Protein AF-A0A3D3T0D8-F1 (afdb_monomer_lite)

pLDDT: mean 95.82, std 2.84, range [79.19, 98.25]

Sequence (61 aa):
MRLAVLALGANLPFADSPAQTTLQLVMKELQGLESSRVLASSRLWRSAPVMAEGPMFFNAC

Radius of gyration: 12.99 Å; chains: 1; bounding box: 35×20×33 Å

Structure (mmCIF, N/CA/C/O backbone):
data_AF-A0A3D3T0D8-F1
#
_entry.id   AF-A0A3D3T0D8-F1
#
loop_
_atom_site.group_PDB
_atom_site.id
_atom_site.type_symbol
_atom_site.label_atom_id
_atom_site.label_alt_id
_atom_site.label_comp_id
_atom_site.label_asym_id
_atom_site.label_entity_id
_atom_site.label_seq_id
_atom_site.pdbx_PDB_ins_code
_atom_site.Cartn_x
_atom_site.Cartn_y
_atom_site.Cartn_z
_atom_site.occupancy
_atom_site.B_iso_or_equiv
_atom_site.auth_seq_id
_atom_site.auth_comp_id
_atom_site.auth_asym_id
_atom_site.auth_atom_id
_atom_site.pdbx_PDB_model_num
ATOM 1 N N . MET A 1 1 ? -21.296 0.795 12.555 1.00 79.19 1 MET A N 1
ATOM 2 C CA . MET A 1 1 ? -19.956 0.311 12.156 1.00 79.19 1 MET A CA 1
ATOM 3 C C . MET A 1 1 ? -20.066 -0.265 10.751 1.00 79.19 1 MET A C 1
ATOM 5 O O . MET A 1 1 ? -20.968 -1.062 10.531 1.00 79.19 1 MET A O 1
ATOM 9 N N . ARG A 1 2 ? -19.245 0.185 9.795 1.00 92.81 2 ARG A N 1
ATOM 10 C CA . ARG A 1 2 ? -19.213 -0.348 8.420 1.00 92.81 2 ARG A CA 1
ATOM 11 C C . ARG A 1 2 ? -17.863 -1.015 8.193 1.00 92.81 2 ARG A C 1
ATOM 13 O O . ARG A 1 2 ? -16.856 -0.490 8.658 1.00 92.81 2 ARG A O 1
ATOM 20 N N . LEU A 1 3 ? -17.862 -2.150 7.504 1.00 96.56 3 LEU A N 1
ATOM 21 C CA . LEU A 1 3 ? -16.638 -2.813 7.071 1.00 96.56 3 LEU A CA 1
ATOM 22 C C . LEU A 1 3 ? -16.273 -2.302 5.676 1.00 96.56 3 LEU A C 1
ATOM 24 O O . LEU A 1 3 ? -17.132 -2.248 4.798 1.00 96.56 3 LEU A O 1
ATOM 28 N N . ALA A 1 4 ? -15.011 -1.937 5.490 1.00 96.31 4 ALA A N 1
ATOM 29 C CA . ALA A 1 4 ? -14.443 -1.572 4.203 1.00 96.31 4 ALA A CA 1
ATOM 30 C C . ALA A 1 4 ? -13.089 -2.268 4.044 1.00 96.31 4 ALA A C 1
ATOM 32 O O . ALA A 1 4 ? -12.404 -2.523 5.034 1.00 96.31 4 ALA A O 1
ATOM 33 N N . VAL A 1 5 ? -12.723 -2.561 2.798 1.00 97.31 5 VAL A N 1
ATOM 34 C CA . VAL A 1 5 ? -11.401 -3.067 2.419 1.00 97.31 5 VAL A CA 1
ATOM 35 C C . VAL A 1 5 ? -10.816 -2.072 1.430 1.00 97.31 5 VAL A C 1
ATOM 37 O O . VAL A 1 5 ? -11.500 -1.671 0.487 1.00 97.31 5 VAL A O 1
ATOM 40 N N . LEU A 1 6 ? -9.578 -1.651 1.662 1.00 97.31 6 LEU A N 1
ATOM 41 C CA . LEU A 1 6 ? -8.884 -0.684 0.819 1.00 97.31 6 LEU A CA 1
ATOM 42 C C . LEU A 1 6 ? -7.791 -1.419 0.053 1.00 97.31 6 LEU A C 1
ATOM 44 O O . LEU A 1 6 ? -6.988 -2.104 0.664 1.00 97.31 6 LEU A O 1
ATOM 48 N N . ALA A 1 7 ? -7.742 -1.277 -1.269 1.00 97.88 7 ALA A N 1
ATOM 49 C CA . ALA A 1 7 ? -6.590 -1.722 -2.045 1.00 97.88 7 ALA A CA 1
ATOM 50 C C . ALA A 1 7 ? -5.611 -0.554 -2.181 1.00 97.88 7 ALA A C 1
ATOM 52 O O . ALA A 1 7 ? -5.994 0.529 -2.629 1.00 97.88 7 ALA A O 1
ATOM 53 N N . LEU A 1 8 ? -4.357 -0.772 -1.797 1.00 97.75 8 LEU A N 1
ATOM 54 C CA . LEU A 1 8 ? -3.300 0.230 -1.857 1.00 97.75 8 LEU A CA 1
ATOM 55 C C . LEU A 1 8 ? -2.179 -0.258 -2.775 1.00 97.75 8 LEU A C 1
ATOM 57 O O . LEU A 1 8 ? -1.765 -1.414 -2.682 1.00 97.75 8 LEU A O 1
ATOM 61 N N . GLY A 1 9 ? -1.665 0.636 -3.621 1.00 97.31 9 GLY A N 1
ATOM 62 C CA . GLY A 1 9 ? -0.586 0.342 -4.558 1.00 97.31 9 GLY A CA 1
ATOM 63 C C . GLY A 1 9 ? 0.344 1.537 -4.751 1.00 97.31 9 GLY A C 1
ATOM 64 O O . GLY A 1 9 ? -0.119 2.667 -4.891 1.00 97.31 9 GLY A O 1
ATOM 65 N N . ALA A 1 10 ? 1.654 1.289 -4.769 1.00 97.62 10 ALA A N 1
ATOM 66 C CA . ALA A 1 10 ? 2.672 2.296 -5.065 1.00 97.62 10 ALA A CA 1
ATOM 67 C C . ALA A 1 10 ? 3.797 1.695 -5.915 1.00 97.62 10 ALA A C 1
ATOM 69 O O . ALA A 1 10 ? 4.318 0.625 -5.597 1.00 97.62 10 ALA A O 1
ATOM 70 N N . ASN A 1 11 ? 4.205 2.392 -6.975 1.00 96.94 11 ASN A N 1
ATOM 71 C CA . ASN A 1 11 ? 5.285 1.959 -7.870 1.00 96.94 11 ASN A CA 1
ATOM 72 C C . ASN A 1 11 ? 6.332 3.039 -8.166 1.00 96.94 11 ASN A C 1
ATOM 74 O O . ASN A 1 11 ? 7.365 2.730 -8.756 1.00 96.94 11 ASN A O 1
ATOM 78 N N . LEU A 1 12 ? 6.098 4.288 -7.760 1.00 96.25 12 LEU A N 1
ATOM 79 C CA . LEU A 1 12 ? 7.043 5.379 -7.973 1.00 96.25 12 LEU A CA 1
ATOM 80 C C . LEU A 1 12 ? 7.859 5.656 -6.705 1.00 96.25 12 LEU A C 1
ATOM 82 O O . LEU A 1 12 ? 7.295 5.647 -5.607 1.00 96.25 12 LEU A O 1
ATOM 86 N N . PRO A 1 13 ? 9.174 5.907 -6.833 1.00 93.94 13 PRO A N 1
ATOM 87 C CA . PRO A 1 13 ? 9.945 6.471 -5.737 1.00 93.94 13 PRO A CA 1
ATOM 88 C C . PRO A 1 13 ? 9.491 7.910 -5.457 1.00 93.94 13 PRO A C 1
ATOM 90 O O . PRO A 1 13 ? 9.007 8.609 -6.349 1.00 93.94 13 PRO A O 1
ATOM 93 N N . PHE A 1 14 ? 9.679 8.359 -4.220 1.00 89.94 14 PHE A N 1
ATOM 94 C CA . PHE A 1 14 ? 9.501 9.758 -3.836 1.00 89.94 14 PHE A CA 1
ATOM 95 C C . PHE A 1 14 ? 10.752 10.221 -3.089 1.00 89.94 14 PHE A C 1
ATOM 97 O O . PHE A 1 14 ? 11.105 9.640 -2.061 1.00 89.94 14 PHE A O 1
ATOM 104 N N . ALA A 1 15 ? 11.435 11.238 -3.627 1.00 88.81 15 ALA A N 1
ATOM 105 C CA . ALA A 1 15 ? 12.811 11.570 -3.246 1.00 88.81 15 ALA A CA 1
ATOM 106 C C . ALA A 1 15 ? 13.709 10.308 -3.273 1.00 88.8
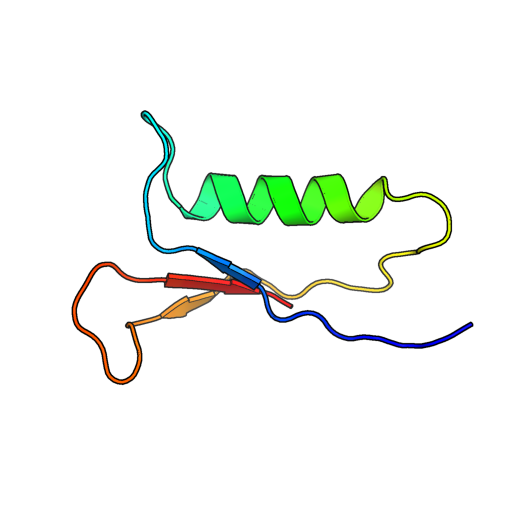1 15 ALA A C 1
ATOM 108 O O . ALA A 1 15 ? 13.585 9.491 -4.185 1.00 88.81 15 ALA A O 1
ATOM 109 N N . ASP A 1 16 ? 14.562 10.115 -2.265 1.00 91.19 16 ASP A N 1
ATOM 110 C CA . ASP A 1 16 ? 15.457 8.953 -2.138 1.00 91.19 16 ASP A CA 1
ATOM 111 C C . ASP A 1 16 ? 14.784 7.715 -1.507 1.00 91.19 16 ASP A C 1
ATOM 113 O O . ASP A 1 16 ? 15.457 6.768 -1.097 1.00 91.19 16 ASP A O 1
ATOM 117 N N . SER A 
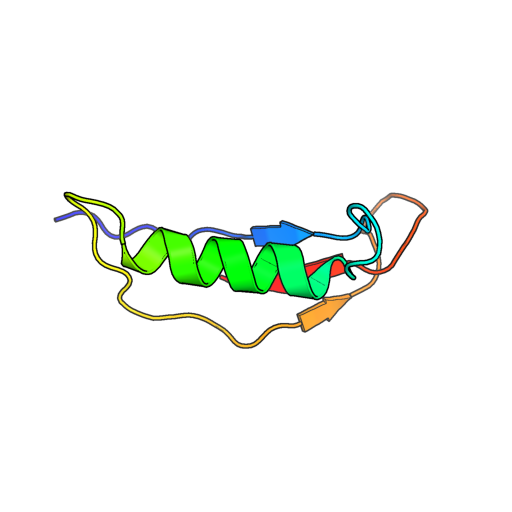1 17 ? 13.449 7.704 -1.388 1.00 94.06 17 SER A N 1
ATOM 118 C CA . SER A 1 17 ? 12.704 6.602 -0.766 1.00 94.06 17 SER A CA 1
ATOM 119 C C . SER A 1 17 ? 12.045 5.679 -1.803 1.00 94.06 17 SER A C 1
ATOM 121 O O . SER A 1 17 ? 11.352 6.161 -2.708 1.00 94.06 17 SER A O 1
ATOM 123 N N . PRO A 1 18 ? 12.184 4.343 -1.670 1.00 95.69 18 PRO A N 1
ATOM 124 C CA . PRO A 1 18 ? 11.468 3.385 -2.508 1.00 95.69 18 PRO A CA 1
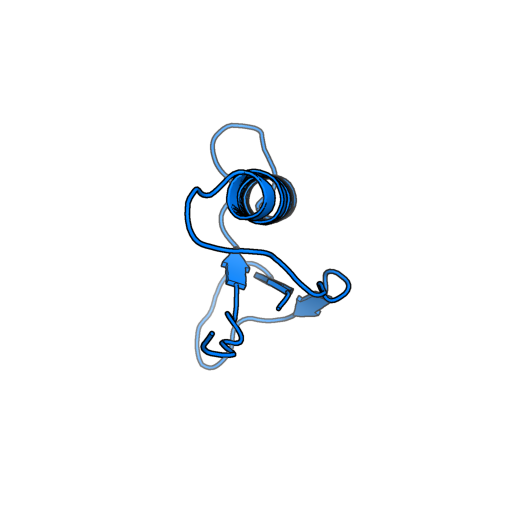ATOM 125 C C . PRO A 1 18 ? 9.946 3.493 -2.356 1.00 95.69 18 PRO A C 1
ATOM 127 O O . PRO A 1 18 ? 9.438 3.798 -1.279 1.00 95.69 18 PRO A O 1
ATOM 130 N N . ALA A 1 19 ? 9.203 3.103 -3.395 1.00 96.38 19 ALA A N 1
ATOM 131 C CA . ALA A 1 19 ? 7.735 3.048 -3.371 1.00 96.38 19 ALA A CA 1
ATOM 132 C C . ALA A 1 19 ? 7.163 2.225 -2.192 1.00 96.38 19 ALA A C 1
ATOM 134 O O . ALA A 1 19 ? 6.100 2.543 -1.657 1.00 96.38 19 ALA A O 1
ATOM 135 N N . GLN A 1 20 ? 7.891 1.190 -1.748 1.00 97.06 20 GLN A N 1
ATOM 136 C CA . GLN A 1 20 ? 7.546 0.386 -0.571 1.00 97.06 20 GLN A CA 1
ATOM 137 C C . GLN A 1 20 ? 7.401 1.240 0.696 1.00 97.06 20 GLN A C 1
ATOM 139 O O . GLN A 1 20 ? 6.490 1.006 1.491 1.00 97.06 20 GLN A O 1
ATOM 144 N N . THR A 1 21 ? 8.282 2.224 0.881 1.00 96.81 21 THR A N 1
ATOM 145 C CA . THR A 1 21 ? 8.286 3.103 2.052 1.00 96.81 21 THR A CA 1
ATOM 146 C C . THR A 1 21 ? 7.019 3.947 2.096 1.00 96.81 21 THR A C 1
ATOM 148 O O . THR A 1 21 ? 6.386 4.032 3.145 1.00 96.81 21 THR A O 1
ATOM 151 N N . THR A 1 22 ? 6.585 4.493 0.956 1.00 95.25 22 THR A N 1
ATOM 152 C CA . THR A 1 22 ? 5.316 5.231 0.853 1.00 95.25 22 THR A CA 1
ATOM 153 C C . THR A 1 22 ? 4.136 4.365 1.283 1.00 95.25 22 THR A C 1
ATOM 155 O O . THR A 1 22 ? 3.307 4.799 2.081 1.00 95.25 22 THR A O 1
ATOM 158 N N . LEU A 1 23 ? 4.077 3.116 0.813 1.00 96.19 23 LEU A N 1
ATOM 159 C CA . LEU A 1 23 ? 2.987 2.211 1.167 1.00 96.19 23 LEU A CA 1
ATOM 160 C C . LEU A 1 23 ? 2.985 1.866 2.668 1.00 96.19 23 LEU A C 1
ATOM 162 O O . LEU A 1 23 ? 1.933 1.891 3.304 1.00 96.19 23 LEU A O 1
ATOM 166 N N . GLN A 1 24 ? 4.157 1.620 3.259 1.00 96.00 24 GLN A N 1
ATOM 167 C CA . GLN A 1 24 ? 4.296 1.387 4.702 1.00 96.00 24 GLN A CA 1
ATOM 168 C C . GLN A 1 24 ? 3.873 2.602 5.539 1.00 96.00 24 GLN A C 1
ATOM 170 O O . GLN A 1 24 ? 3.225 2.433 6.574 1.00 96.00 24 GLN A O 1
ATOM 175 N N . LEU A 1 25 ? 4.208 3.816 5.093 1.00 95.88 25 LEU A N 1
ATOM 176 C CA . LEU A 1 25 ? 3.791 5.055 5.750 1.00 95.88 25 LEU A CA 1
ATOM 177 C C . LEU A 1 25 ? 2.271 5.213 5.715 1.00 95.88 25 LEU A C 1
ATOM 179 O O . LEU A 1 25 ? 1.671 5.414 6.764 1.00 95.88 25 LEU A O 1
ATOM 183 N N . VAL A 1 26 ? 1.636 5.031 4.555 1.00 95.44 26 VAL A N 1
ATOM 184 C CA . VAL A 1 26 ? 0.168 5.104 4.438 1.00 95.44 26 VAL A CA 1
ATOM 185 C C . VAL A 1 26 ? -0.510 4.088 5.356 1.00 95.44 26 VAL A C 1
ATOM 187 O O . VAL A 1 26 ? -1.428 4.442 6.090 1.00 95.44 26 VAL A O 1
ATOM 190 N N . MET A 1 27 ? -0.035 2.840 5.383 1.00 95.75 27 MET A N 1
ATOM 191 C CA . MET A 1 27 ? -0.587 1.815 6.278 1.00 95.75 27 MET A CA 1
ATOM 192 C C . MET A 1 27 ? -0.459 2.196 7.759 1.00 95.75 27 MET A C 1
ATOM 194 O O . MET A 1 27 ? -1.345 1.867 8.548 1.00 95.75 27 MET A O 1
ATOM 198 N N . LYS A 1 28 ? 0.620 2.889 8.143 1.00 96.00 28 LYS A N 1
ATOM 199 C CA . LYS A 1 28 ? 0.808 3.411 9.501 1.00 96.00 28 LYS A CA 1
ATOM 200 C C . LYS A 1 28 ? -0.136 4.582 9.791 1.00 96.00 28 LYS A C 1
ATOM 202 O O . LYS A 1 28 ? -0.770 4.579 10.839 1.00 96.00 28 LYS A O 1
ATOM 207 N N . GLU A 1 29 ? -0.257 5.541 8.879 1.00 96.75 29 GLU A N 1
ATOM 208 C CA . GLU A 1 29 ? -1.144 6.706 9.025 1.00 96.75 29 GLU A CA 1
ATOM 209 C C . GLU A 1 29 ? -2.621 6.292 9.133 1.00 96.75 29 GLU A C 1
ATOM 211 O O . GLU A 1 29 ? -3.361 6.836 9.950 1.00 96.75 29 GLU A O 1
ATOM 216 N N . LEU A 1 30 ? -3.044 5.252 8.402 1.00 96.06 30 LEU A N 1
ATOM 217 C CA . LEU A 1 30 ? -4.404 4.703 8.500 1.00 96.06 30 LEU A CA 1
ATOM 218 C C . LEU A 1 30 ? -4.759 4.212 9.913 1.00 96.06 30 LEU A C 1
ATOM 220 O O . LEU A 1 30 ? -5.925 4.270 10.300 1.00 96.06 30 LEU A O 1
ATOM 224 N N . GLN A 1 31 ? -3.780 3.752 10.698 1.00 95.81 31 GLN A N 1
ATOM 225 C CA . GLN A 1 31 ? -4.003 3.353 12.095 1.00 95.81 31 GLN A CA 1
ATOM 226 C C . GLN A 1 31 ? -4.328 4.549 13.002 1.00 95.81 31 GLN A C 1
ATOM 228 O O . GLN A 1 31 ? -4.915 4.356 14.065 1.00 95.81 31 GLN A O 1
ATOM 233 N N . GLY A 1 32 ? -3.933 5.763 12.605 1.00 96.06 32 GLY A N 1
ATOM 234 C CA . GLY A 1 32 ? -4.114 6.995 13.376 1.00 96.06 32 GLY A CA 1
ATOM 235 C C . GLY A 1 32 ? -5.387 7.777 13.047 1.00 96.06 32 GLY A C 1
ATOM 236 O O . GLY A 1 32 ? -5.640 8.799 13.678 1.00 96.06 32 GLY A O 1
ATOM 237 N N . LEU A 1 33 ? -6.188 7.332 12.075 1.00 95.75 33 LEU A N 1
ATOM 238 C CA . LEU A 1 33 ? -7.386 8.053 11.652 1.00 95.75 33 LEU A CA 1
ATOM 239 C C . LEU A 1 33 ? -8.480 8.047 12.725 1.00 95.75 33 LEU A C 1
ATOM 241 O O . LEU A 1 33 ? -8.972 6.995 13.137 1.00 95.75 33 LEU A O 1
ATOM 245 N N . GLU A 1 34 ? -8.953 9.238 13.086 1.00 95.25 34 GLU A N 1
ATOM 246 C CA . GLU A 1 34 ? -10.120 9.396 13.948 1.00 95.25 34 GLU A CA 1
ATOM 247 C C . GLU A 1 34 ? -11.379 8.814 13.279 1.00 95.25 34 GLU A C 1
ATOM 249 O O . GLU A 1 34 ? -11.556 8.869 12.063 1.00 95.25 34 GLU A O 1
ATOM 254 N N . SER A 1 35 ? -12.291 8.250 14.076 1.00 94.19 35 SER A N 1
ATOM 255 C CA . SER A 1 35 ? -13.557 7.652 13.604 1.00 94.19 35 SER A CA 1
ATOM 256 C C . SER A 1 35 ? -13.432 6.421 12.692 1.00 94.19 35 SER A C 1
ATOM 258 O O . SER A 1 35 ? -14.435 5.962 12.135 1.00 94.19 35 SER A O 1
ATOM 260 N N . SER A 1 36 ? -12.244 5.827 12.575 1.00 94.94 36 SER A N 1
ATOM 261 C CA . SER A 1 36 ? -12.043 4.539 11.909 1.00 94.94 36 SER A CA 1
ATOM 262 C C . SER A 1 36 ? -11.117 3.637 12.726 1.00 94.94 36 SER A C 1
ATOM 264 O O . SER A 1 36 ? -10.450 4.081 13.656 1.00 94.94 36 SER A O 1
ATOM 266 N N . ARG A 1 37 ? -11.125 2.336 12.429 1.00 95.81 37 ARG A N 1
ATOM 267 C CA . ARG A 1 37 ? -10.235 1.365 13.067 1.00 95.81 37 ARG A CA 1
ATOM 268 C C . ARG A 1 37 ? -9.793 0.350 12.031 1.00 95.81 37 ARG A C 1
ATOM 270 O O . ARG A 1 37 ? -10.636 -0.328 11.444 1.00 95.81 37 ARG A O 1
ATOM 277 N N . VAL A 1 38 ? -8.485 0.205 11.856 1.00 96.62 38 VAL A N 1
ATOM 278 C CA . VAL A 1 38 ? -7.928 -0.878 11.045 1.00 96.62 38 VAL A CA 1
ATOM 279 C C . VAL A 1 38 ? -8.094 -2.189 11.811 1.00 96.62 38 VAL A C 1
ATOM 281 O O . VAL A 1 38 ? -7.651 -2.325 12.951 1.00 96.62 38 VAL A O 1
ATOM 284 N N . LEU A 1 39 ? -8.781 -3.150 11.195 1.00 97.38 39 LEU A N 1
ATOM 285 C CA . LEU A 1 39 ? -9.032 -4.464 11.797 1.00 97.38 39 LEU A CA 1
ATOM 286 C C . LEU A 1 39 ? -7.934 -5.475 11.457 1.00 97.38 39 LEU A C 1
ATOM 288 O O . LEU A 1 39 ? -7.621 -6.337 12.272 1.00 97.38 39 LEU A O 1
ATOM 292 N N . ALA A 1 40 ? -7.365 -5.368 10.260 1.00 96.88 40 ALA A N 1
ATOM 293 C CA . ALA A 1 40 ? -6.299 -6.219 9.758 1.00 96.88 40 ALA A CA 1
ATOM 294 C C
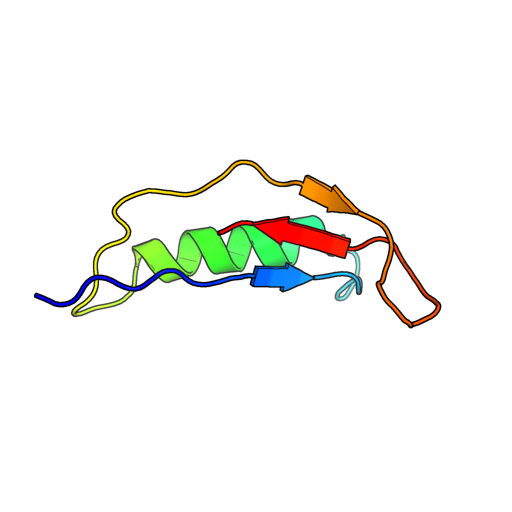 . ALA A 1 40 ? -5.566 -5.504 8.619 1.00 96.88 40 ALA A C 1
ATOM 296 O O . ALA A 1 40 ? -6.084 -4.539 8.058 1.00 96.88 40 ALA A O 1
ATOM 297 N N . SER A 1 41 ? -4.386 -6.011 8.276 1.00 96.94 41 SER A N 1
ATOM 298 C CA . SER A 1 41 ? -3.668 -5.657 7.057 1.00 96.94 41 SER A CA 1
ATOM 299 C C . SER A 1 41 ? -3.016 -6.893 6.446 1.00 96.94 41 SER A C 1
ATOM 301 O O . SER A 1 41 ? -2.647 -7.843 7.149 1.00 96.94 41 SER A O 1
ATOM 303 N N . SER A 1 42 ? -2.878 -6.902 5.125 1.00 97.12 42 SER A N 1
ATOM 304 C CA . SER A 1 42 ? -2.159 -7.942 4.404 1.00 97.12 42 SER A CA 1
ATOM 305 C C . SER A 1 42 ? -0.644 -7.772 4.526 1.00 97.12 42 SER A C 1
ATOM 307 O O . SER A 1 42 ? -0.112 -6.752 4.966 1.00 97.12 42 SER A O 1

━━━

Going back to the entries above, set down exactly the lines that begin at the one with "ATOM 202 O O" and end at the one with "ATOM 211 O O", both included, and nothing else.

ATOM 202 O O . LYS A 1 28 ? -0.770 4.579 10.839 1.00 96.00 28 LYS A O 1
ATOM 207 N N . GLU A 1 29 ? -0.257 5.541 8.879 1.00 96.75 29 GLU A N 1
ATOM 208 C CA . GLU A 1 29 ? -1.144 6.706 9.025 1.00 96.75 29 GLU A CA 1
ATOM 209 C C . GLU A 1 29 ? -2.621 6.292 9.133 1.00 96.75 29 GLU A C 1
ATOM 211 O O . GLU A 1 29 ? -3.361 6.836 9.950 1.00 96.75 29 GLU A O 1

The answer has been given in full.